Exclusivo: 1ª vacinada no AM, indígena Vanda Ortega quer vaga na Câmara Federal

Se eleita Vanda Ortega Witoto será a primeira mulher indígena a ocupar o cargo de deputada federal no Amazonas

Exclusivo: 1ª vacinada no AM, indígena Vanda Ortega quer vaga na Câmara Federal

Foto: Reprodução/Instagram

MANAUS, AM – O Partido Rede Sustentabilidade anunciou, na última semana, a filiação da indígena Vanda Ortega, originária do povo Witoto, conhecida por ser militante das causas indígenas e ser a primeira pessoa vacinada contra a covid-19 no Amazonas. 

A informação foi divulgada nas redes sociais com o anúncio de que Ortega é pré-candidata e disputará o cargo de deputada federal no pleito deste ano.

Foto: Reprodução/Instagram

Em entrevista exclusiva ao AM1, Vanda conta como é ser pré-candidata e fala sobre as causas que, caso seja eleita, defenderá.

AM1- Quando foi que você tomou a decisão de disputar o pleito de 2022?

V.O– A decisão vem depois de muitos diálogos junto às lideranças do meu povo no Alto Solimões desde 2019, e diante da falta de representação de termos parlamentares que realmente atuem na defesa dos povos indígenas, dos nossos territórios na defesa de políticas públicas para os povos da Amazônia; a decisão foi se confirmando, como algo muito orgânico diante das necessidades que avalio e que vivencio.

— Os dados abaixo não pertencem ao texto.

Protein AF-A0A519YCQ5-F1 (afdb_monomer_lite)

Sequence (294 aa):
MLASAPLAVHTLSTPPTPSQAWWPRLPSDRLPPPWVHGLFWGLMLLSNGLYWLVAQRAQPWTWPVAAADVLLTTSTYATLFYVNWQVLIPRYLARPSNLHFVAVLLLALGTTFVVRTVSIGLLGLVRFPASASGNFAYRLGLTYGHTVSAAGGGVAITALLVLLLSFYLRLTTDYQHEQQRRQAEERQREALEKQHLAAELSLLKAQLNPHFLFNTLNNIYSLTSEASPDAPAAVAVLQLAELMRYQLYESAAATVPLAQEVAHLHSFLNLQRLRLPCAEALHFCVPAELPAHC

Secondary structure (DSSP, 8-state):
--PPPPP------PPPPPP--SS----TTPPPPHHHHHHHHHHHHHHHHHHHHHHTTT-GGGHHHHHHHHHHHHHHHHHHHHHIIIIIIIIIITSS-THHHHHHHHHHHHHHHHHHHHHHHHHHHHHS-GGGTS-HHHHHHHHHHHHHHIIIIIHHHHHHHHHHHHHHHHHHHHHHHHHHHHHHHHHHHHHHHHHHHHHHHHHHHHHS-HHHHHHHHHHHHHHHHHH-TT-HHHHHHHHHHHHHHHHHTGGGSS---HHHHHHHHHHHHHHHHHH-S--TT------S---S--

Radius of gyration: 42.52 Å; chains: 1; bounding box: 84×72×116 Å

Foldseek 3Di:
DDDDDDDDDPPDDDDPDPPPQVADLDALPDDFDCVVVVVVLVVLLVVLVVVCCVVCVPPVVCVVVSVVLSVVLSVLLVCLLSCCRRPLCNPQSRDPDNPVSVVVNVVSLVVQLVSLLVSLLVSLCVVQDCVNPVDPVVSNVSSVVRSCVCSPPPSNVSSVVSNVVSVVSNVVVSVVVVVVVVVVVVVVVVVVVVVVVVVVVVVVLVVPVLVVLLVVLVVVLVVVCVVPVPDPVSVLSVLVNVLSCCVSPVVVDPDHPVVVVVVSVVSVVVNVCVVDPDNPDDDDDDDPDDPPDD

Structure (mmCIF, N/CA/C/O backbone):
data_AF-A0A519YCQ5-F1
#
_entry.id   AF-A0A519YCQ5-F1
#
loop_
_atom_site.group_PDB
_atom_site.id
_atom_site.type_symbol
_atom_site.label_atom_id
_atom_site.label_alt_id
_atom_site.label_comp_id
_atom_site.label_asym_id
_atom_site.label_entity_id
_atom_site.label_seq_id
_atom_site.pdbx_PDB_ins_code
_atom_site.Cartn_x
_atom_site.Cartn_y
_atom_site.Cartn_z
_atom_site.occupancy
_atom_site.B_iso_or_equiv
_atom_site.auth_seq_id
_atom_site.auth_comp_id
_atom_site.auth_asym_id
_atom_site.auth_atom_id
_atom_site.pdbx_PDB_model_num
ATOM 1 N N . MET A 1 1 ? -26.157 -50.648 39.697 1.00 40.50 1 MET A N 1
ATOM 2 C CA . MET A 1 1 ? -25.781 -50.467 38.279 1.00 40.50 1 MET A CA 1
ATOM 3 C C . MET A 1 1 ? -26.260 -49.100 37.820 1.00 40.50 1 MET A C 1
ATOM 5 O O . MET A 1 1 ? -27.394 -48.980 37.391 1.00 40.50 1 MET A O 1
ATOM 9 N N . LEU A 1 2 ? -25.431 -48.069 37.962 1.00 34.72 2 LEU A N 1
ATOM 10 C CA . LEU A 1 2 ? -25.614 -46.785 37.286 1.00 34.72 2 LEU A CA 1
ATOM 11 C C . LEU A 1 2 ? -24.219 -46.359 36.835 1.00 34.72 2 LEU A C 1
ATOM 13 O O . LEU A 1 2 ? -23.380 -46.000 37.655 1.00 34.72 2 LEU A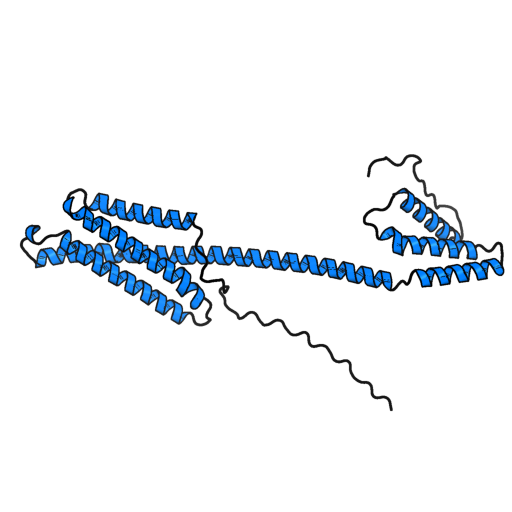 O 1
ATOM 17 N N . ALA A 1 3 ? -23.951 -46.555 35.546 1.00 36.28 3 ALA A N 1
ATOM 18 C CA . ALA A 1 3 ? -22.710 -46.158 34.906 1.00 36.28 3 ALA A CA 1
ATOM 19 C C . ALA A 1 3 ? -22.722 -44.636 34.717 1.00 36.28 3 ALA A C 1
ATOM 21 O O . ALA A 1 3 ? -23.646 -44.085 34.120 1.00 36.28 3 ALA A O 1
ATOM 22 N N . SER A 1 4 ? -21.704 -43.966 35.245 1.00 39.94 4 SER A N 1
ATOM 23 C CA . SER A 1 4 ? -21.416 -42.561 34.993 1.00 39.94 4 SER A CA 1
ATOM 24 C C . SER A 1 4 ? -20.909 -42.392 33.558 1.00 39.94 4 SER A C 1
ATOM 26 O O . SER A 1 4 ? -19.857 -42.910 33.190 1.00 39.94 4 SER A O 1
ATOM 28 N N . ALA A 1 5 ? -21.664 -41.665 32.736 1.00 39.47 5 ALA A N 1
ATOM 29 C CA . ALA A 1 5 ? -21.194 -41.196 31.437 1.00 39.47 5 ALA A CA 1
ATOM 30 C C . ALA A 1 5 ? -20.252 -39.992 31.643 1.00 39.47 5 ALA A C 1
ATOM 32 O O . ALA A 1 5 ? -20.617 -39.072 32.381 1.00 39.47 5 ALA A O 1
ATOM 33 N N . PRO A 1 6 ? -19.056 -39.953 31.028 1.00 40.38 6 PRO A N 1
ATOM 34 C CA . PRO A 1 6 ? -18.193 -38.786 31.114 1.00 40.38 6 PRO A CA 1
ATOM 35 C C . PRO A 1 6 ? -18.684 -37.683 30.165 1.00 40.38 6 PRO A C 1
ATOM 37 O O . PRO A 1 6 ? -19.047 -37.937 29.016 1.00 40.38 6 PRO A O 1
ATOM 40 N N . LEU A 1 7 ? -18.686 -36.450 30.676 1.00 39.38 7 LEU A N 1
ATOM 41 C CA . LEU A 1 7 ? -18.975 -35.218 29.945 1.00 39.38 7 LEU A CA 1
ATOM 42 C C . LEU A 1 7 ? -18.057 -35.082 28.722 1.00 39.38 7 LEU A C 1
ATOM 44 O O . LEU A 1 7 ? -16.832 -35.068 28.847 1.00 39.38 7 LEU A O 1
ATOM 48 N N . ALA A 1 8 ? -18.665 -34.954 27.543 1.00 39.00 8 ALA A N 1
ATOM 49 C CA . ALA A 1 8 ? -17.968 -34.632 26.310 1.00 39.00 8 ALA A CA 1
ATOM 50 C C . ALA A 1 8 ? -17.399 -33.209 26.405 1.00 39.00 8 ALA A C 1
ATOM 52 O O . ALA A 1 8 ? -18.130 -32.220 26.393 1.00 39.00 8 ALA A O 1
ATOM 53 N N . VAL A 1 9 ? -16.075 -33.118 26.509 1.00 41.56 9 VAL A N 1
ATOM 54 C CA . VAL A 1 9 ? -15.331 -31.873 26.333 1.00 41.56 9 VAL A CA 1
ATOM 55 C C . VAL A 1 9 ? -15.536 -31.431 24.887 1.00 41.56 9 VAL A C 1
ATOM 57 O O . VAL A 1 9 ? -15.025 -32.057 23.959 1.00 41.56 9 VAL A O 1
ATOM 60 N N . HIS A 1 10 ? -16.310 -30.364 24.693 1.00 42.78 10 HIS A N 1
ATOM 61 C CA . HIS A 1 10 ? -16.372 -29.651 23.425 1.00 42.78 10 HIS A CA 1
ATOM 62 C C . HIS A 1 10 ? -14.959 -29.176 23.076 1.00 42.78 10 HIS A C 1
ATOM 64 O O . HIS A 1 10 ? -14.435 -28.228 23.658 1.00 42.78 10 HIS A O 1
ATOM 70 N N . THR A 1 11 ? -14.325 -29.860 22.128 1.00 41.00 11 THR A N 1
ATOM 71 C CA . THR A 1 11 ? -13.091 -29.410 21.495 1.00 41.00 11 THR A CA 1
ATOM 72 C C . THR A 1 11 ? -13.395 -28.108 20.766 1.00 41.00 11 THR A C 1
ATOM 74 O O . THR A 1 11 ? -13.994 -28.118 19.689 1.00 41.00 11 THR A O 1
ATOM 77 N N . LEU A 1 12 ? -13.011 -26.987 21.376 1.00 39.72 12 LEU A N 1
ATOM 78 C CA . LEU A 1 12 ? -12.884 -25.704 20.699 1.00 39.72 12 LEU A CA 1
ATOM 79 C C . LEU A 1 12 ? -12.030 -25.938 19.453 1.00 39.72 12 LEU A C 1
ATOM 81 O O . LEU A 1 12 ? -10.858 -26.305 19.552 1.00 39.72 12 LEU A O 1
ATOM 85 N N . SER A 1 13 ? -12.642 -25.779 18.283 1.00 40.84 13 SER A N 1
ATOM 86 C CA . SER A 1 13 ? -11.941 -25.742 17.010 1.00 40.84 13 SER A CA 1
ATOM 87 C C . SER A 1 13 ? -10.843 -24.691 17.118 1.00 40.84 13 SER A C 1
ATOM 89 O O . SER A 1 13 ? -11.131 -23.497 17.226 1.00 40.84 13 SER A O 1
ATOM 91 N N . THR A 1 14 ? -9.590 -25.133 17.134 1.00 38.72 14 THR A N 1
ATOM 92 C CA . THR A 1 14 ? -8.436 -24.246 17.031 1.00 38.72 14 THR A CA 1
ATOM 93 C C . THR A 1 14 ? -8.627 -23.361 15.799 1.00 38.72 14 THR A C 1
ATOM 95 O O . THR A 1 14 ? -8.931 -23.907 14.731 1.00 38.72 14 THR A O 1
ATOM 98 N N . PRO A 1 15 ? -8.476 -22.028 15.905 1.00 37.66 15 PRO A N 1
ATOM 99 C CA . PRO A 1 15 ? -8.521 -21.175 14.728 1.00 37.66 15 PRO A CA 1
ATOM 100 C C . PRO A 1 15 ? -7.470 -21.676 13.726 1.00 37.66 15 PRO A C 1
ATOM 102 O O . PRO A 1 15 ? -6.405 -22.137 14.154 1.00 37.66 15 PRO A O 1
ATOM 105 N N . PRO A 1 16 ? -7.748 -21.635 12.411 1.00 40.16 16 PRO A N 1
ATOM 106 C CA . PRO A 1 16 ? -6.764 -22.035 11.420 1.00 40.16 16 PRO A CA 1
ATOM 107 C C . PRO A 1 16 ? -5.490 -21.229 11.666 1.00 40.16 16 PRO A C 1
ATOM 109 O O . PRO A 1 16 ? -5.529 -20.000 11.754 1.00 40.16 16 PRO A O 1
ATOM 112 N N . THR A 1 17 ? -4.367 -21.929 11.826 1.00 41.62 17 THR A N 1
ATOM 113 C CA . THR A 1 17 ? -3.050 -21.308 11.916 1.00 41.62 17 THR A CA 1
ATOM 114 C C . THR A 1 17 ? -2.909 -20.355 10.732 1.00 41.62 17 THR A C 1
ATOM 116 O O . THR A 1 17 ? -3.100 -20.787 9.589 1.00 41.62 17 THR A O 1
ATOM 119 N N . PRO A 1 18 ? -2.620 -19.058 10.956 1.00 45.31 18 PRO A N 1
ATOM 120 C CA . PRO A 1 18 ? -2.374 -18.161 9.845 1.00 45.31 18 PRO A CA 1
ATOM 121 C C . PRO A 1 18 ? -1.194 -18.764 9.096 1.00 45.31 18 PRO A C 1
ATOM 123 O O . PRO A 1 18 ? -0.133 -18.987 9.681 1.00 45.31 18 PRO A O 1
ATOM 126 N N . SER A 1 19 ? -1.390 -19.110 7.822 1.00 50.44 19 SER A N 1
ATOM 127 C CA . SER A 1 19 ? -0.280 -19.525 6.974 1.00 50.44 19 SER A CA 1
ATOM 128 C C . SER A 1 19 ? 0.834 -18.498 7.170 1.00 50.44 19 SER A C 1
ATOM 130 O O . SER A 1 19 ? 0.560 -17.312 6.974 1.00 50.44 19 SER A O 1
ATOM 132 N N . GLN A 1 20 ? 2.024 -18.935 7.600 1.00 53.72 20 GLN A N 1
ATOM 133 C CA . GLN A 1 20 ? 3.226 -18.117 7.816 1.00 53.72 20 GLN A CA 1
ATOM 134 C C . GLN A 1 20 ? 3.701 -17.489 6.492 1.00 53.72 20 GLN A C 1
ATOM 136 O O . GLN A 1 20 ? 4.768 -17.793 5.965 1.00 53.72 20 GLN A O 1
ATOM 141 N N . ALA A 1 21 ? 2.884 -16.638 5.890 1.00 59.50 21 ALA A N 1
ATOM 142 C CA . ALA A 1 21 ? 3.315 -15.727 4.860 1.00 59.50 21 ALA A CA 1
ATOM 143 C C . ALA A 1 21 ? 3.927 -14.540 5.598 1.00 59.50 21 ALA A C 1
ATOM 145 O O . ALA A 1 21 ? 3.245 -13.844 6.344 1.00 59.50 21 ALA A O 1
ATOM 146 N N . TRP A 1 22 ? 5.225 -14.326 5.409 1.00 70.31 22 TRP A N 1
ATOM 147 C CA . TRP A 1 22 ? 5.924 -13.167 5.963 1.00 70.31 22 TRP A CA 1
ATOM 148 C C . TRP A 1 22 ? 5.397 -11.836 5.379 1.00 70.31 22 TRP A C 1
ATOM 150 O O . TRP A 1 22 ? 5.645 -10.779 5.952 1.00 70.31 22 TRP A O 1
ATOM 160 N N . TRP A 1 23 ? 4.645 -11.897 4.268 1.00 71.00 23 TRP A N 1
ATOM 161 C CA . TRP A 1 23 ? 3.962 -10.772 3.629 1.00 71.00 23 TRP A CA 1
ATOM 162 C C . TRP A 1 23 ? 2.426 -10.925 3.674 1.00 71.00 23 TRP A C 1
ATOM 164 O O . TRP A 1 23 ? 1.923 -11.996 3.307 1.00 71.00 23 TRP A O 1
ATOM 174 N N . PRO A 1 24 ? 1.656 -9.880 4.040 1.00 68.56 24 PRO A N 1
ATOM 175 C CA . PRO A 1 24 ? 0.193 -9.922 4.031 1.00 68.56 24 PRO A CA 1
ATOM 176 C C . PRO A 1 24 ? -0.366 -10.149 2.618 1.00 68.56 24 PRO A C 1
ATOM 178 O O . PRO A 1 24 ? -0.004 -9.453 1.671 1.00 68.56 24 PRO A O 1
ATOM 181 N N . ARG A 1 25 ? -1.298 -11.095 2.445 1.00 66.81 25 ARG A N 1
ATOM 182 C CA . ARG A 1 25 ? -1.974 -11.315 1.152 1.00 66.81 25 ARG A CA 1
ATOM 183 C C . ARG A 1 25 ? -3.066 -10.269 0.932 1.00 66.81 25 ARG A C 1
ATOM 185 O O . ARG A 1 25 ? -4.242 -10.530 1.167 1.00 66.81 25 ARG A O 1
ATOM 192 N N . LEU A 1 26 ? -2.667 -9.077 0.506 1.00 67.75 26 LEU A N 1
ATOM 193 C CA . LEU A 1 26 ? -3.585 -7.990 0.169 1.00 67.75 26 LEU A CA 1
ATOM 194 C C . LEU A 1 26 ? -3.981 -8.023 -1.321 1.00 67.75 26 LEU A C 1
ATOM 196 O O . LEU A 1 26 ? -3.212 -8.531 -2.142 1.00 67.75 26 LEU A O 1
ATOM 200 N N . PRO A 1 27 ? -5.164 -7.488 -1.691 1.00 67.12 27 PRO A N 1
ATOM 201 C CA . PRO A 1 27 ? -5.639 -7.460 -3.076 1.00 67.12 27 PRO A CA 1
ATOM 202 C C . PRO A 1 27 ? -4.616 -6.850 -4.049 1.00 67.12 27 PRO A C 1
ATOM 204 O O . PRO A 1 27 ? -3.948 -5.853 -3.749 1.00 67.12 27 PRO A O 1
ATOM 207 N N . SER A 1 28 ? -4.475 -7.456 -5.228 1.00 64.31 28 SER A N 1
ATOM 208 C CA . SER A 1 28 ? -3.496 -7.073 -6.263 1.00 64.31 28 SER A CA 1
ATOM 209 C C . SER A 1 28 ? -3.846 -5.784 -7.017 1.00 64.31 28 SER A C 1
ATOM 211 O O . SER A 1 28 ? -2.980 -5.157 -7.617 1.00 64.31 28 SER A O 1
ATOM 213 N N . ASP A 1 29 ? -5.109 -5.395 -6.959 1.00 67.06 29 ASP A N 1
ATOM 214 C CA . ASP A 1 29 ? -5.821 -4.415 -7.784 1.00 67.06 29 ASP A CA 1
ATOM 215 C C . ASP A 1 29 ? -5.811 -2.995 -7.191 1.00 67.06 29 ASP A C 1
ATOM 217 O O . ASP A 1 29 ? -6.338 -2.052 -7.779 1.00 67.06 29 ASP A O 1
ATOM 221 N N . ARG A 1 30 ? -5.147 -2.804 -6.046 1.00 72.44 30 ARG A N 1
ATOM 222 C CA . ARG A 1 30 ? -5.021 -1.488 -5.409 1.00 72.44 30 ARG A CA 1
ATOM 223 C C . ARG A 1 30 ? -4.006 -0.622 -6.139 1.00 72.44 30 ARG A C 1
ATOM 225 O O . ARG A 1 30 ? -2.882 -1.054 -6.376 1.00 72.44 30 ARG A O 1
ATOM 232 N N . LEU A 1 31 ? -4.389 0.611 -6.455 1.00 77.38 31 LEU A N 1
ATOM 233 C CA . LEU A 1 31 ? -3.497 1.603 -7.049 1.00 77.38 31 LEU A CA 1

AM1- Os povos indígenas têm mais dificuldades de encontrar um partido que os apoie?

V.O– Nós, os indígenas, temos, sim, dificuldades em encontrar um partido que, de fato, possa priorizar a nossa candidatura. Eu tive muita dificuldade de diálogo com alguns partidos, eles querem a presença indígena; porém, não é prioridade ter uma candidatura, geralmente eles querem nosso apoio para eleger homens que já são da política, homens que já estão há muito tempo atuando no cenário político.

AM1- Mulheres indígenas na política ainda é um tabu?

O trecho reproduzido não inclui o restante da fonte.